BNEF’s projections contrast with the more optimistic scenario of the International Energy Agency for electricity generation, forecasting that clean energy and fossil fuels will reach parity, with 50% of the market for each, by 2025. The central projection of the Paris-based institution puts both sides on equal footing by 2040 and indicates that fossil fuels will account for about two-thirds of generation by then, unless governments take further measures to restrict regulation, states the IEA.
BNEF’s outlook shows that renewable energies are likely to end up dominating power generation by 2050, taking on, by then, approximately the same share of the sector currently held by natural gas and coal.

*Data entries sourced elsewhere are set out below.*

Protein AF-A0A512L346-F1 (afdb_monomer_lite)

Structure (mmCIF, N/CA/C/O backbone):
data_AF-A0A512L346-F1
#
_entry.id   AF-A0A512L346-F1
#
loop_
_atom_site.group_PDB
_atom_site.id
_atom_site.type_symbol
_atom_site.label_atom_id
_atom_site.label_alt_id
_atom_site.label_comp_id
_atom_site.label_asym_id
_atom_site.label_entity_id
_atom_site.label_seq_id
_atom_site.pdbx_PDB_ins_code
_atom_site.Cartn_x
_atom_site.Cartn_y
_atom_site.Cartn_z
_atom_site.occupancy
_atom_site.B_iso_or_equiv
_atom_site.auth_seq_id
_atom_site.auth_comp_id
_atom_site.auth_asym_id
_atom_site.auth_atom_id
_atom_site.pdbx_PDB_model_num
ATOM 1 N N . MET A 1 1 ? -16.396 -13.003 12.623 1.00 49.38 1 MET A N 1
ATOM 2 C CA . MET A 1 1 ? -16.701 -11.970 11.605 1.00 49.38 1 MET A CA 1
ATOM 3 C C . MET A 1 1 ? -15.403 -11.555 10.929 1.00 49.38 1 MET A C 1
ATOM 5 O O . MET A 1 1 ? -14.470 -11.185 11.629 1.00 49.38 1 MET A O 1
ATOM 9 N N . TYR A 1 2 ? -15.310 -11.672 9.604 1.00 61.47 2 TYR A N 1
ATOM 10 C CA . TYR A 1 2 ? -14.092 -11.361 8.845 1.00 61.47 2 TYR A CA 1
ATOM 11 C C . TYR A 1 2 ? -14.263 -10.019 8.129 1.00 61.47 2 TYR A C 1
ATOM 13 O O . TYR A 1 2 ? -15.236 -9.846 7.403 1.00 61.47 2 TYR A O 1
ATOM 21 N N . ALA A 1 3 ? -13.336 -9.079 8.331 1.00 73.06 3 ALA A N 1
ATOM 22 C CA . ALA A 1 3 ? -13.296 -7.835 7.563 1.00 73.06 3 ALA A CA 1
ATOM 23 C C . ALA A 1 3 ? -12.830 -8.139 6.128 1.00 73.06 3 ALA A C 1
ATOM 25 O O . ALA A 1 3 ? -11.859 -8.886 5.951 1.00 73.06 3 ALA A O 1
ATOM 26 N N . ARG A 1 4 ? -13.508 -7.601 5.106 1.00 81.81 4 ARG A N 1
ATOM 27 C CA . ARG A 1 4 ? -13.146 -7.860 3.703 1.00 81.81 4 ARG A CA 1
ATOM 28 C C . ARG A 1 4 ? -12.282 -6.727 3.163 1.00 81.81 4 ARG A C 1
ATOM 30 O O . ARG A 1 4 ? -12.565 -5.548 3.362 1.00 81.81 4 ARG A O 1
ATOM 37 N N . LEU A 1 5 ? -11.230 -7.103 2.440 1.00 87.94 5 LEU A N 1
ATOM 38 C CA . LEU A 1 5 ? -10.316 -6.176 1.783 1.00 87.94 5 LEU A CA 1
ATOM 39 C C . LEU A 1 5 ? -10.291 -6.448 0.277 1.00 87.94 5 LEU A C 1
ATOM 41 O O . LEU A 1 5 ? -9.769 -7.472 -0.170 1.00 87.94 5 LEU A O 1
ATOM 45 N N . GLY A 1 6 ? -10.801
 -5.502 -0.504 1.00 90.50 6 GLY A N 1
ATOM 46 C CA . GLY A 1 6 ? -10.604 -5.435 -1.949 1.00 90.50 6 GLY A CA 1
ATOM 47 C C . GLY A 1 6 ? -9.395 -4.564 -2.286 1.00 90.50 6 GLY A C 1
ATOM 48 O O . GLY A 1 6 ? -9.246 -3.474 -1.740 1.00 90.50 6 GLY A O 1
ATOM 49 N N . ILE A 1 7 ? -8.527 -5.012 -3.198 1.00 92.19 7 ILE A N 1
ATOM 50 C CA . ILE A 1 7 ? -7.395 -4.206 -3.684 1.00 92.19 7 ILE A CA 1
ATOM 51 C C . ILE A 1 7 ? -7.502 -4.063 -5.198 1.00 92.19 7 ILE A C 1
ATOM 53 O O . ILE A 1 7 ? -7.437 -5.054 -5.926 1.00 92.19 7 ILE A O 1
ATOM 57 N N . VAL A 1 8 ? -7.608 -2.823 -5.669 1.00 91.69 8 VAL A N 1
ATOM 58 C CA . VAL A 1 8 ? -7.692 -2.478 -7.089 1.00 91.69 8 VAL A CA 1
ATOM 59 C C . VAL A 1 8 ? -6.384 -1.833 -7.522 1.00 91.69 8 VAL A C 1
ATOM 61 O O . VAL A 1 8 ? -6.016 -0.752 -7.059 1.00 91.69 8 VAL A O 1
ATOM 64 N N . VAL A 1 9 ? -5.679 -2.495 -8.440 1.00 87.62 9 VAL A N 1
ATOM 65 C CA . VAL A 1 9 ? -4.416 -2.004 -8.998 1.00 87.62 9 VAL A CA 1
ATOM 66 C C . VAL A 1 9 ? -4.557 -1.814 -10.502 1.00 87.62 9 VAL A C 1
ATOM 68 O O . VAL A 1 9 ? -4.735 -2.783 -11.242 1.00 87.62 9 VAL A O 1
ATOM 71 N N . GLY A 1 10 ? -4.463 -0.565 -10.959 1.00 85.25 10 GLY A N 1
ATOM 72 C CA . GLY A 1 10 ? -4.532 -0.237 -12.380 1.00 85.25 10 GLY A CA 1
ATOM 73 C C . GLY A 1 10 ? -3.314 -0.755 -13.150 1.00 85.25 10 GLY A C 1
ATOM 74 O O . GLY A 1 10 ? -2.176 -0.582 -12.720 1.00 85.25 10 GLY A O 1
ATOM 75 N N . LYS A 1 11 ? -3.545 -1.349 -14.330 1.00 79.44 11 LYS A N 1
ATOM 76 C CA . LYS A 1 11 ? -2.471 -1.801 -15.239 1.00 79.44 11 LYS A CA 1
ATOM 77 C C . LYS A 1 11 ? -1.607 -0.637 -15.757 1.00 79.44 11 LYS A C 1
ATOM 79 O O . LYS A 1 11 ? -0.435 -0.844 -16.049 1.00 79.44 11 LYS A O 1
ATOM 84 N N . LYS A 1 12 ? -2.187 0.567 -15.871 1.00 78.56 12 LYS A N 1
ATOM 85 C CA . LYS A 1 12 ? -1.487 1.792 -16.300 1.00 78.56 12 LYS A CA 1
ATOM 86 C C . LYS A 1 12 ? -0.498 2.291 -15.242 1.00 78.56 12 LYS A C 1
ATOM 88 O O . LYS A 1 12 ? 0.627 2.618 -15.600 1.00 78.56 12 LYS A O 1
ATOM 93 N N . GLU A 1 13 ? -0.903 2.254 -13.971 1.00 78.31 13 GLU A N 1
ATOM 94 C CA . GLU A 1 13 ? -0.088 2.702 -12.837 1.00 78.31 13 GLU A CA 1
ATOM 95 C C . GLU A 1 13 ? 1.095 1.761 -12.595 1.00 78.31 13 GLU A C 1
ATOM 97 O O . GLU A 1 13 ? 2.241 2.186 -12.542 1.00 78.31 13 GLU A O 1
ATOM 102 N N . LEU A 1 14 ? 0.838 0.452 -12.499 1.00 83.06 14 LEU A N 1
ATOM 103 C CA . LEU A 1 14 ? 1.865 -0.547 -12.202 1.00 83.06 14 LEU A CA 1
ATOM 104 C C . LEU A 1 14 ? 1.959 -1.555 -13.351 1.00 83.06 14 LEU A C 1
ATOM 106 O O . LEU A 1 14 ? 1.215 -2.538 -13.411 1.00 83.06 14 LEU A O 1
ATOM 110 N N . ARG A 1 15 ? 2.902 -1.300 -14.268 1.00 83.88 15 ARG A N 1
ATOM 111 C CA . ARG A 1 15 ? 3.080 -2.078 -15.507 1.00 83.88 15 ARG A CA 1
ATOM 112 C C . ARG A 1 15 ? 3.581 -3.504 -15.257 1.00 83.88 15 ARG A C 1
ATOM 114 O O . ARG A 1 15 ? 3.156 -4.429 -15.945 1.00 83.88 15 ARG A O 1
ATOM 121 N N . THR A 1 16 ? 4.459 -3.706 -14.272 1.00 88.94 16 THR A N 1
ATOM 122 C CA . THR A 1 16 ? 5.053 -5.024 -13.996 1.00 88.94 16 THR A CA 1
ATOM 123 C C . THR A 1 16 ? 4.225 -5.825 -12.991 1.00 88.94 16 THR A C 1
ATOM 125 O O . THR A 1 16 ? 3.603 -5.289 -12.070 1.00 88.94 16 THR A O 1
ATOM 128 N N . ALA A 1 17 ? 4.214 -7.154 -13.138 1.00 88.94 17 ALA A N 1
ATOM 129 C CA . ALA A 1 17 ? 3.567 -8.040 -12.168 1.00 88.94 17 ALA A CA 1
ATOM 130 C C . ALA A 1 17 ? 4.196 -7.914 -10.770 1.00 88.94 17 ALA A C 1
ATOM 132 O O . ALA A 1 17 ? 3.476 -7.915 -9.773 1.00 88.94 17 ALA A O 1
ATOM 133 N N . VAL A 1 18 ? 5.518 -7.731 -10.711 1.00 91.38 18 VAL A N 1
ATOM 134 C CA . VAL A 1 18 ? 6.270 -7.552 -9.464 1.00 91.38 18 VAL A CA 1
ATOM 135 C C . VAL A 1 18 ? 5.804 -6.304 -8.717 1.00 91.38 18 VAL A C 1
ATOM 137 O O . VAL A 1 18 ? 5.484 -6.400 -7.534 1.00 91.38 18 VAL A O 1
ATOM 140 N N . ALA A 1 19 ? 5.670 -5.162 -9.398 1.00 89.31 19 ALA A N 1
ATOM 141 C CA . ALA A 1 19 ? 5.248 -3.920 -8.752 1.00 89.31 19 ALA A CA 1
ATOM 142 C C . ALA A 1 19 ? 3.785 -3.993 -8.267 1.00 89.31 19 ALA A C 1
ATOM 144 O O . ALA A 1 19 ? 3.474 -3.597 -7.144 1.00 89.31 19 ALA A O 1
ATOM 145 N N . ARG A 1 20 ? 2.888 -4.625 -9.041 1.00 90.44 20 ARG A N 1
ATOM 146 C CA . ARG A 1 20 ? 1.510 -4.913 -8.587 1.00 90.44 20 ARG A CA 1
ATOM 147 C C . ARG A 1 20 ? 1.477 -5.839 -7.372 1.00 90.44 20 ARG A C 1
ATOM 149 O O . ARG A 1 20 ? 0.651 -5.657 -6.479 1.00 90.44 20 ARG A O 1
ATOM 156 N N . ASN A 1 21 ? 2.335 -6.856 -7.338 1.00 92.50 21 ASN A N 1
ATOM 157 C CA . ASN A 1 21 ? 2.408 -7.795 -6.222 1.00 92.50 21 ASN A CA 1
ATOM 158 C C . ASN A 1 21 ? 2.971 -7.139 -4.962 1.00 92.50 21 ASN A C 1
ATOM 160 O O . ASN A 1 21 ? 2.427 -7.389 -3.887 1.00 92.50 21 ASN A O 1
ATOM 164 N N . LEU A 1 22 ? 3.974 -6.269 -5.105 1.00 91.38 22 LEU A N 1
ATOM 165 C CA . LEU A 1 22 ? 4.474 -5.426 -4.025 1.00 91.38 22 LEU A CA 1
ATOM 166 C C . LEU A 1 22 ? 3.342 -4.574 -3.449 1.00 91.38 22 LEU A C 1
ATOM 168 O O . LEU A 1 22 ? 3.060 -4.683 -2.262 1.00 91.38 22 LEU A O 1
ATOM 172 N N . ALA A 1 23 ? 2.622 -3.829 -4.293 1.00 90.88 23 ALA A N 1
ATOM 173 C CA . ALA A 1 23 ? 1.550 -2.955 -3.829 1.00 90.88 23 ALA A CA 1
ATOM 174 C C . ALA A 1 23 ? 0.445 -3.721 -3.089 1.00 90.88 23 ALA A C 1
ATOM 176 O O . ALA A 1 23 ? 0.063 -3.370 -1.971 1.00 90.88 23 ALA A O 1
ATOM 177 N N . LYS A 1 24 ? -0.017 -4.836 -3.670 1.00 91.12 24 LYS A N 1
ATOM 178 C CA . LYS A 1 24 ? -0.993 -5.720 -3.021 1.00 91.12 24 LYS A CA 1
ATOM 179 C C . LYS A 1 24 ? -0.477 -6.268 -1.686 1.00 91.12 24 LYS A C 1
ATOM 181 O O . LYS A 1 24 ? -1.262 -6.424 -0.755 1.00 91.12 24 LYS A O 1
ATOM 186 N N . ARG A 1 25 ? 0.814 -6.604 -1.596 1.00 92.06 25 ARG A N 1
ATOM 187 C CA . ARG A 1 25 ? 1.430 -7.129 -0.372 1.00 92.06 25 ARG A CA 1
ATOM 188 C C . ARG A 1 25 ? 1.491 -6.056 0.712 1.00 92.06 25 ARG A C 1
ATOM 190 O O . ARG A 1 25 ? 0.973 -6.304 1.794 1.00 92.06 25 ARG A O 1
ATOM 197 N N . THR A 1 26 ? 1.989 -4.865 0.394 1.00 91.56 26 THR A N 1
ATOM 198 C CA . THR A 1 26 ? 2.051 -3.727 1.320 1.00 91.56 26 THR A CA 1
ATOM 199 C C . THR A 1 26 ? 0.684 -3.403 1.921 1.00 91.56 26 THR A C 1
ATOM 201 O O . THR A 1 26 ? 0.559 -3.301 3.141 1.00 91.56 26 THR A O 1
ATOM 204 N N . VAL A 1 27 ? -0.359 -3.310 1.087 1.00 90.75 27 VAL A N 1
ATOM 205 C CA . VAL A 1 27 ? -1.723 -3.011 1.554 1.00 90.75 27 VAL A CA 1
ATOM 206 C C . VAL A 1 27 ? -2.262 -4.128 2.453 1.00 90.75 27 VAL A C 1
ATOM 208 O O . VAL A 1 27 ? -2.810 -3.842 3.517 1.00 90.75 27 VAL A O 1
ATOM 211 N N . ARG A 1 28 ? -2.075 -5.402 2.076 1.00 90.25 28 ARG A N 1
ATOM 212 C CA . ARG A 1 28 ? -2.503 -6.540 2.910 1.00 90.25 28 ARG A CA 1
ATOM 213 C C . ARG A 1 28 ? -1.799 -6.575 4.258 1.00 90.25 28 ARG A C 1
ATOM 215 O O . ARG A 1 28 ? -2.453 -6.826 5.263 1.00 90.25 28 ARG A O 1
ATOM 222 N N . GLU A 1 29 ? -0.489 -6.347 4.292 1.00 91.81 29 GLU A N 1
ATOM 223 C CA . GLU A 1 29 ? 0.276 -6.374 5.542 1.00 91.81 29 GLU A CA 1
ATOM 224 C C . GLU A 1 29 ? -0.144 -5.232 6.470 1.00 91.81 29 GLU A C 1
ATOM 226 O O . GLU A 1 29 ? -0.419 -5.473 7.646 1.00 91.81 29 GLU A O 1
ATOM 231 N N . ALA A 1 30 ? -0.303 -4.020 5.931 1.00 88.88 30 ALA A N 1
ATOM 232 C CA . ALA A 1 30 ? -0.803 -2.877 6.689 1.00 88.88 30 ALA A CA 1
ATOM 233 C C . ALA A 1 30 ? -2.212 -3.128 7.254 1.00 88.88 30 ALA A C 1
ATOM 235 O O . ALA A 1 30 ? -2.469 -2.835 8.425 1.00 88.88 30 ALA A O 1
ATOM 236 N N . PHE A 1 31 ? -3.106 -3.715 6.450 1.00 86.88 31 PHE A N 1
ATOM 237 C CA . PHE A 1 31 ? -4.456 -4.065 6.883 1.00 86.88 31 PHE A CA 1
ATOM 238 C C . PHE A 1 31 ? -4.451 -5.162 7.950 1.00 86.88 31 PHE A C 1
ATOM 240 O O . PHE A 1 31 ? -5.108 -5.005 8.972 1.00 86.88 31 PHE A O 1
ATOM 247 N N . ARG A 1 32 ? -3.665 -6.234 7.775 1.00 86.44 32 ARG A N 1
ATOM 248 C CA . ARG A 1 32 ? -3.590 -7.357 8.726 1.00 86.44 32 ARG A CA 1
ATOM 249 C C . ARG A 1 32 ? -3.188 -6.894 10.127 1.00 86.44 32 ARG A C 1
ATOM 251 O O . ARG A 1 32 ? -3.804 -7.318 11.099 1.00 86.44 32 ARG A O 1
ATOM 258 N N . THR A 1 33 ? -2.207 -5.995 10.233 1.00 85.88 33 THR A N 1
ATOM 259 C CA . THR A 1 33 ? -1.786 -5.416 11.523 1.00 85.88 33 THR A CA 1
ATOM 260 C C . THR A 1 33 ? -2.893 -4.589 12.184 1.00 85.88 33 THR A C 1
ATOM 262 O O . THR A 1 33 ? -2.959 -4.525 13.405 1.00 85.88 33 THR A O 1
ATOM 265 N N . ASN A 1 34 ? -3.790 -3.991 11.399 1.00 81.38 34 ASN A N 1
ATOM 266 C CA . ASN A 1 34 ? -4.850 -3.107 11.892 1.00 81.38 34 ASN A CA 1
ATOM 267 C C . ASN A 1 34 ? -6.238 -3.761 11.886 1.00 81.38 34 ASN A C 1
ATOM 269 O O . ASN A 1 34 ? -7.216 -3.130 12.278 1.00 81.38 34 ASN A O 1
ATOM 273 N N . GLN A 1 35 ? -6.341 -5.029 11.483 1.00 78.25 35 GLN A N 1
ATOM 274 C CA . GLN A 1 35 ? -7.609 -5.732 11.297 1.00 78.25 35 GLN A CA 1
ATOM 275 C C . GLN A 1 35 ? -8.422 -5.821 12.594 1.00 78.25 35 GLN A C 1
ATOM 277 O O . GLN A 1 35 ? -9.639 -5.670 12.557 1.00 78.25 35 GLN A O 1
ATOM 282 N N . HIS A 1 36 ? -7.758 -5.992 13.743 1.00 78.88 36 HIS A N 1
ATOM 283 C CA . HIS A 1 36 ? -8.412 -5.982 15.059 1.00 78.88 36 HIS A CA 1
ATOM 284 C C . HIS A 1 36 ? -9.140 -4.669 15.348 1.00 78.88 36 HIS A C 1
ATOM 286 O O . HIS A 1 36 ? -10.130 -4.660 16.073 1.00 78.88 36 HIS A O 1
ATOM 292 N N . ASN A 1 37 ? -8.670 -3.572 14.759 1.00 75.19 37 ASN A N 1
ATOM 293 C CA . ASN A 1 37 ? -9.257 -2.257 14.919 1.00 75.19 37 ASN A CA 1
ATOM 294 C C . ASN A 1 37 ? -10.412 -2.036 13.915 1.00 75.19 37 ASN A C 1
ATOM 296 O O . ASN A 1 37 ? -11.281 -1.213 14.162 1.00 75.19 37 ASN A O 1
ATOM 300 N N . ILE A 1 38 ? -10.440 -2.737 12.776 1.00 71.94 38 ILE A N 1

BNEF’s scenario, established in a 150-page annual report compiled from the insights of 65 analysts worldwide, is based on country-by-country modeling for the evolution of the electricity market and cost projections for different power generation technologies.
Gas
Gas will maintain a large part of its market share, says BNEF. The nature of the plants that will be built in the future will lean toward peaker units, which can be turned on and off quickly by power distributors, and will move away from baseload plants, which tend to operate 24/7. BNEF projects that power distributors will burn much less coal over time.
Global Warming
The decline of coal will not be enough to drastically change the gradually increasing global temperature landscape above the 2 degrees Celsius limit since pre-industrial times, which has become the climate goal of the United Nations.
“Even if we closed all the coal plants in the world by 2035, the energy sector would still be advancing above the safe trajectory for the climate, burning a lot of gas without emission controls,” said Matthias Kimmel, energy economist at BNEF.